**Work task**
The lines from the first line of the entries through the line containing "ATOM 27 C CA" are to be repeated exactly, with both of those lines included.

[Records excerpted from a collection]
==================================================

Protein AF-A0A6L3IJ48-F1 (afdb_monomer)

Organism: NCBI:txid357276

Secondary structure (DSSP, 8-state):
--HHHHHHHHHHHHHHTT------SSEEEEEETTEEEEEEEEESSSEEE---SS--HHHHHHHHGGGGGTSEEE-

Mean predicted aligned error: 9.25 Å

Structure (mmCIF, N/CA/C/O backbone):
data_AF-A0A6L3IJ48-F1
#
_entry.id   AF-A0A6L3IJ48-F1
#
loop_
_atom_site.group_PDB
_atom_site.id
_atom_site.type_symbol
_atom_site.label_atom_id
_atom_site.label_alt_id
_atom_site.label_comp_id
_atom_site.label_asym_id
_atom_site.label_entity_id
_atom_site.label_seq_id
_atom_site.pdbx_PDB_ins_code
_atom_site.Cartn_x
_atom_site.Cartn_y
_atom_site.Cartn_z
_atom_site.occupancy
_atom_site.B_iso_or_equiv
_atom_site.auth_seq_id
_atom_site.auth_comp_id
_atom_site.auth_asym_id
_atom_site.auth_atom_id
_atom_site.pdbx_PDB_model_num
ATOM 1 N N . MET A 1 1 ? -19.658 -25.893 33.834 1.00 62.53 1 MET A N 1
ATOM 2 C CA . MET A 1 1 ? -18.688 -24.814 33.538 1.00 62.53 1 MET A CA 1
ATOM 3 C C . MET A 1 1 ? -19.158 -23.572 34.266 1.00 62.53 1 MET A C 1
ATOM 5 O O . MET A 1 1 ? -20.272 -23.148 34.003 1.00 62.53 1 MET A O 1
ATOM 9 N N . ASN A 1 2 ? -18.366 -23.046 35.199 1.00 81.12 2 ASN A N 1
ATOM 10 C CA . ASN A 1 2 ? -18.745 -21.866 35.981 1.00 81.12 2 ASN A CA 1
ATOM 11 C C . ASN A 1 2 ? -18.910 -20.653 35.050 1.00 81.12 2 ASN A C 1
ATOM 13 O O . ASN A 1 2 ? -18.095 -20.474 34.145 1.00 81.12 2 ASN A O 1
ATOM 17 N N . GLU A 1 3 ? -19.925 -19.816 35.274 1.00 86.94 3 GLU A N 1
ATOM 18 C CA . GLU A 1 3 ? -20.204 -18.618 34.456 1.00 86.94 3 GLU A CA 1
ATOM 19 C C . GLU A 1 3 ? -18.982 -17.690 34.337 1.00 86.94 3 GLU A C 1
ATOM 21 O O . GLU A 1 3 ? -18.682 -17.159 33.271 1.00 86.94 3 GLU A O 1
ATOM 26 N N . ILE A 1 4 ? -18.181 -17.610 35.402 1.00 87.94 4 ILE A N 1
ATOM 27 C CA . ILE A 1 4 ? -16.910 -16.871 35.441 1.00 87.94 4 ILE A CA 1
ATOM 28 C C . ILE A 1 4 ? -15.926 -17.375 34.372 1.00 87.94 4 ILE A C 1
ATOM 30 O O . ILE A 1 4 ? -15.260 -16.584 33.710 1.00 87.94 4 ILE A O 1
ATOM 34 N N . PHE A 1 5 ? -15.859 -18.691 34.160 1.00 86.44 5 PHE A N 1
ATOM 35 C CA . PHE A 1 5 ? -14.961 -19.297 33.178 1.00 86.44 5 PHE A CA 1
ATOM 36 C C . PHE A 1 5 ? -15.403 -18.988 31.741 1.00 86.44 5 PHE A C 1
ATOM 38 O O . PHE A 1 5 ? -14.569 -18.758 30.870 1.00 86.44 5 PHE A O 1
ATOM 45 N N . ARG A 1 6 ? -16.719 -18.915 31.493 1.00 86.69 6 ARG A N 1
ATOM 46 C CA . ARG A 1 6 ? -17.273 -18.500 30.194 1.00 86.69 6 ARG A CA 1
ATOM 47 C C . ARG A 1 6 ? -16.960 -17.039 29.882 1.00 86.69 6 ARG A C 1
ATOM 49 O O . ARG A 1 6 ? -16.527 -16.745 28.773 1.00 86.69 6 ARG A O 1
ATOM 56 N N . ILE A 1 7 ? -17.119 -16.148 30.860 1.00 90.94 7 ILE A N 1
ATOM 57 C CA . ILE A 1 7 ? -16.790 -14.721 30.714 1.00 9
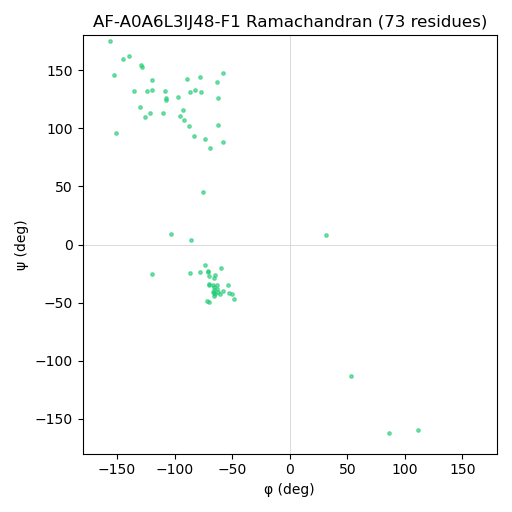0.94 7 ILE A CA 1
ATOM 58 C C . ILE A 1 7 ? -15.304 -14.545 30.387 1.00 90.94 7 ILE A C 1
ATOM 60 O O . ILE A 1 7 ? -14.958 -13.779 29.490 1.00 90.94 7 ILE A O 1
ATOM 64 N N . PHE A 1 8 ? -14.431 -15.296 31.063 1.00 87.56 8 PHE A N 1
ATOM 65 C CA . PHE A 1 8 ? -12.990 -15.229 30.834 1.00 87.56 8 PHE A CA 1
ATOM 66 C C . PHE A 1 8 ? -12.604 -15.648 29.406 1.00 87.56 8 PHE A C 1
ATOM 68 O O . PHE A 1 8 ? -11.786 -14.984 28.776 1.00 87.56 8 PHE A O 1
ATOM 75 N N . ILE A 1 9 ? -13.241 -16.695 28.866 1.00 87.06 9 ILE A N 1
ATOM 76 C CA . ILE A 1 9 ? -13.035 -17.148 27.479 1.00 87.06 9 ILE A CA 1
ATOM 77 C C . ILE A 1 9 ? -13.519 -16.105 26.463 1.00 87.06 9 ILE A C 1
ATOM 79 O O . ILE A 1 9 ? -12.857 -15.865 25.459 1.00 87.06 9 ILE A O 1
ATOM 83 N N . ILE A 1 10 ? -14.671 -15.475 26.704 1.00 86.44 10 ILE A N 1
ATOM 84 C CA . ILE A 1 10 ? -15.206 -14.452 25.792 1.00 86.44 10 ILE A CA 1
ATOM 85 C C . ILE A 1 10 ? -14.293 -13.219 25.782 1.00 86.44 10 ILE A C 1
ATOM 87 O O . ILE A 1 10 ? -14.014 -12.659 24.722 1.00 86.44 10 ILE A O 1
ATOM 91 N N . LEU A 1 11 ? -13.783 -12.821 26.950 1.00 85.88 11 LEU A N 1
ATOM 92 C CA . LEU A 1 11 ? -12.901 -11.666 27.082 1.00 85.88 11 LEU A CA 1
ATOM 93 C C . LEU A 1 11 ? -11.569 -11.871 26.350 1.00 85.88 11 LEU A C 1
ATOM 95 O O . LEU A 1 11 ? -11.112 -10.965 25.655 1.00 85.88 11 LEU A O 1
ATOM 99 N N . THR A 1 12 ? -10.963 -13.057 26.453 1.00 83.12 12 THR A N 1
ATOM 100 C CA . THR A 1 12 ? -9.718 -13.359 25.730 1.00 83.12 12 T
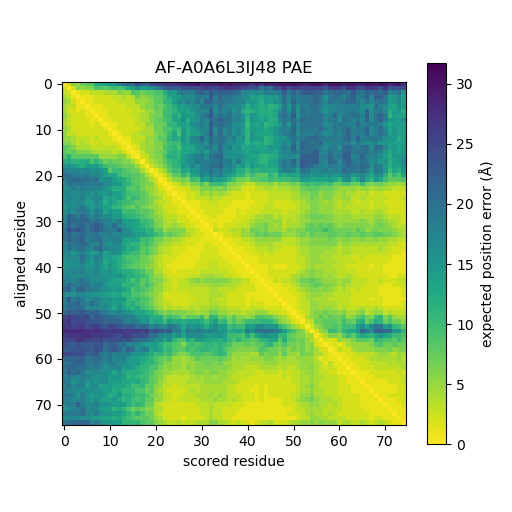HR A CA 1
ATOM 101 C C . THR A 1 12 ? -9.929 -13.379 24.217 1.00 83.12 12 THR A C 1
ATOM 103 O O . THR A 1 12 ? -9.083 -12.867 23.486 1.00 83.12 12 THR A O 1
ATOM 106 N N . PHE A 1 13 ? -11.079 -13.869 23.743 1.00 77.94 13 PHE A N 1
ATOM 107 C CA . PHE A 1 13 ? -11.413 -13.883 22.315 1.00 77.94 13 PHE A CA 1
ATOM 108 C C . PHE A 1 13 ? -11.580 -12.471 21.728 1.00 77.94 13 PHE A C 1
ATOM 110 O O . PHE A 1 13 ? -11.118 -12.198 20.621 1.00 77.94 13 PHE A O 1
ATOM 117 N N . LEU A 1 14 ? -12.187 -11.549 22.483 1.00 79.12 14 LEU A N 1
ATOM 118 C CA . LEU A 1 14 ? -12.369 -10.156 22.054 1.00 79.12 14 LEU A CA 1
ATOM 119 C C . LEU A 1 14 ? -11.040 -9.394 21.935 1.00 79.12 14 LEU A C 1
ATOM 121 O O . LEU A 1 14 ? -10.880 -8.577 21.029 1.00 79.12 14 LEU A O 1
ATOM 125 N N . ILE A 1 15 ? -10.071 -9.679 22.809 1.00 75.75 15 ILE A N 1
ATOM 126 C CA . ILE A 1 15 ? -8.751 -9.028 22.786 1.00 75.75 15 ILE A CA 1
ATOM 127 C C . ILE A 1 15 ? -7.934 -9.481 21.564 1.00 75.75 15 ILE A C 1
ATOM 129 O O . ILE A 1 15 ? -7.218 -8.672 20.974 1.00 75.75 15 ILE A O 1
ATOM 133 N N . SER A 1 16 ? -8.077 -10.735 21.124 1.00 70.62 16 SER A N 1
ATOM 134 C CA . SER A 1 16 ? -7.378 -11.245 19.935 1.00 70.62 16 SER A CA 1
ATOM 135 C C . SER A 1 16 ? -7.820 -10.583 18.626 1.00 70.62 16 SER A C 1
ATOM 137 O O . SER A 1 16 ? -7.003 -10.454 17.721 1.00 70.62 16 SER A O 1
ATOM 139 N N . CYS A 1 17 ? -9.061 -10.100 18.511 1.00 63.25 17 CYS A N 1
ATOM 140 C CA . CYS A 1 17 ? -9.495 -9.349 17.324 1.00 63.25 17 CYS A CA 1
ATOM 141 C C . CYS A 1 17 ? -8.921 -7.923 17.255 1.00 63.25 17 CYS A C 1
ATOM 143 O O . CYS A 1 17 ? -8.923 -7.320 16.185 1.00 63.25 17 CYS A O 1
ATOM 145 N N . ALA A 1 18 ? -8.417 -7.378 18.366 1.00 63.12 18 ALA A N 1
ATOM 146 C CA . ALA A 1 18 ? -7.864 -6.026 18.426 1.00 63.12 18 ALA A CA 1
ATOM 147 C C . ALA A 1 18 ? -6.380 -5.949 18.024 1.00 63.12 18 ALA A C 1
ATOM 149 O O . ALA A 1 18 ? -5.780 -4.872 18.104 1.00 63.12 18 ALA A O 1
ATOM 150 N N . SER A 1 19 ? -5.770 -7.059 17.585 1.00 61.03 19 SER A N 1
ATOM 151 C CA . SER A 1 19 ? -4.412 -7.048 17.043 1.00 61.03 19 SER A CA 1
ATOM 152 C C . SER A 1 19 ? -4.400 -6.326 15.694 1.00 61.03 19 SER A C 1
ATOM 154 O O . SER A 1 19 ? -4.467 -6.936 14.627 1.00 61.03 19 SER A O 1
ATOM 156 N N . ASN A 1 20 ? -4.324 -4.998 15.740 1.00 60.75 20 ASN A N 1
ATOM 157 C CA . ASN A 1 20 ? -4.019 -4.187 14.577 1.00 60.75 20 ASN A CA 1
ATOM 158 C C . ASN A 1 20 ? -2.615 -4.573 14.105 1.00 60.75 20 ASN A C 1
ATOM 160 O O . ASN A 1 20 ? -1.620 -4.156 14.700 1.00 60.75 20 ASN A O 1
ATOM 164 N N . SER A 1 21 ? -2.544 -5.370 13.037 1.00 61.84 21 SER A N 1
ATOM 165 C CA . SER A 1 21 ? -1.362 -5.462 12.182 1.00 61.84 21 SER A CA 1
ATOM 166 C C . SER A 1 21 ? -1.081 -4.055 11.662 1.00 61.84 21 SER A C 1
ATOM 168 O O . SER A 1 21 ? -1.648 -3.597 10.669 1.00 61.84 21 SER A O 1
ATOM 170 N N . LYS A 1 22 ? -0.296 -3.297 12.425 1.00 67.25 22 LYS A N 1
ATOM 171 C CA . LYS A 1 22 ? 0.087 -1.947 12.052 1.00 67.25 22 LYS A CA 1
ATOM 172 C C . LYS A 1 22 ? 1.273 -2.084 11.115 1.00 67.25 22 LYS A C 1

==================================================

**The answer**
Protein AF-A0A6L3IJ48-F1 (afdb_monomer)

Organism: NCBI:txid357276

Secondary structure (DSSP, 8-state):
--HHHHHHHHHHHHHHTT------SSEEEEEETTEEEEEEEEESSSEEE---SS--HHHHHHHHGGGGGTSEEE-

Mean predicted aligned error: 9.25 Å

Structure (mmCIF, N/CA/C/O backbone):
data_AF-A0A6L3IJ48-F1
#
_entry.id   AF-A0A6L3IJ48-F1
#
loop_
_atom_site.group_PDB
_atom_site.id
_atom_site.type_symbol
_atom_site.label_atom_id
_atom_site.label_alt_id
_atom_site.label_comp_id
_atom_site.label_asym_id
_atom_site.label_entity_id
_atom_site.label_seq_id
_atom_site.pdbx_PDB_ins_code
_atom_site.Cartn_x
_atom_site.Cartn_y
_atom_site.Cartn_z
_atom_site.occupancy
_atom_site.B_iso_or_equiv
_atom_site.auth_seq_id
_atom_site.auth_comp_id
_atom_site.auth_asym_id
_atom_site.auth_atom_id
_atom_site.pdbx_PDB_model_num
ATOM 1 N N . MET A 1 1 ? -19.658 -25.893 33.834 1.00 62.53 1 MET A N 1
ATOM 2 C CA . MET A 1 1 ? -18.688 -24.814 33.538 1.00 62.53 1 MET A CA 1
ATOM 3 C C . MET A 1 1 ? -19.158 -23.572 34.266 1.00 62.53 1 MET A C 1
ATOM 5 O O . MET A 1 1 ? -20.272 -23.148 34.003 1.00 62.53 1 MET A O 1
ATOM 9 N N . ASN A 1 2 ? -18.366 -23.046 35.199 1.00 81.12 2 ASN A N 1
ATOM 10 C CA . ASN A 1 2 ? -18.745 -21.866 35.981 1.00 81.12 2 ASN A CA 1
ATOM 11 C C . ASN A 1 2 ? -18.910 -20.653 35.050 1.00 81.12 2 ASN A C 1
ATOM 13 O O . ASN A 1 2 ? -18.095 -20.474 34.145 1.00 81.12 2 ASN A O 1
ATOM 17 N N . GLU A 1 3 ? -19.925 -19.816 35.274 1.00 86.94 3 GLU A N 1
ATOM 18 C CA . GLU A 1 3 ? -20.204 -18.618 34.456 1.00 86.94 3 GLU A CA 1
ATOM 19 C C . GLU A 1 3 ? -18.982 -17.690 34.337 1.00 86.94 3 GLU A C 1
ATOM 21 O O . GLU A 1 3 ? -18.682 -17.159 33.271 1.00 86.94 3 GLU A O 1
ATOM 26 N N . ILE A 1 4 ? -18.181 -17.610 35.402 1.00 87.94 4 ILE A N 1
ATOM 27 C CA . ILE A 1 4 ? -16.910 -16.871 35.441 1.00 87.94 4 ILE A CA 1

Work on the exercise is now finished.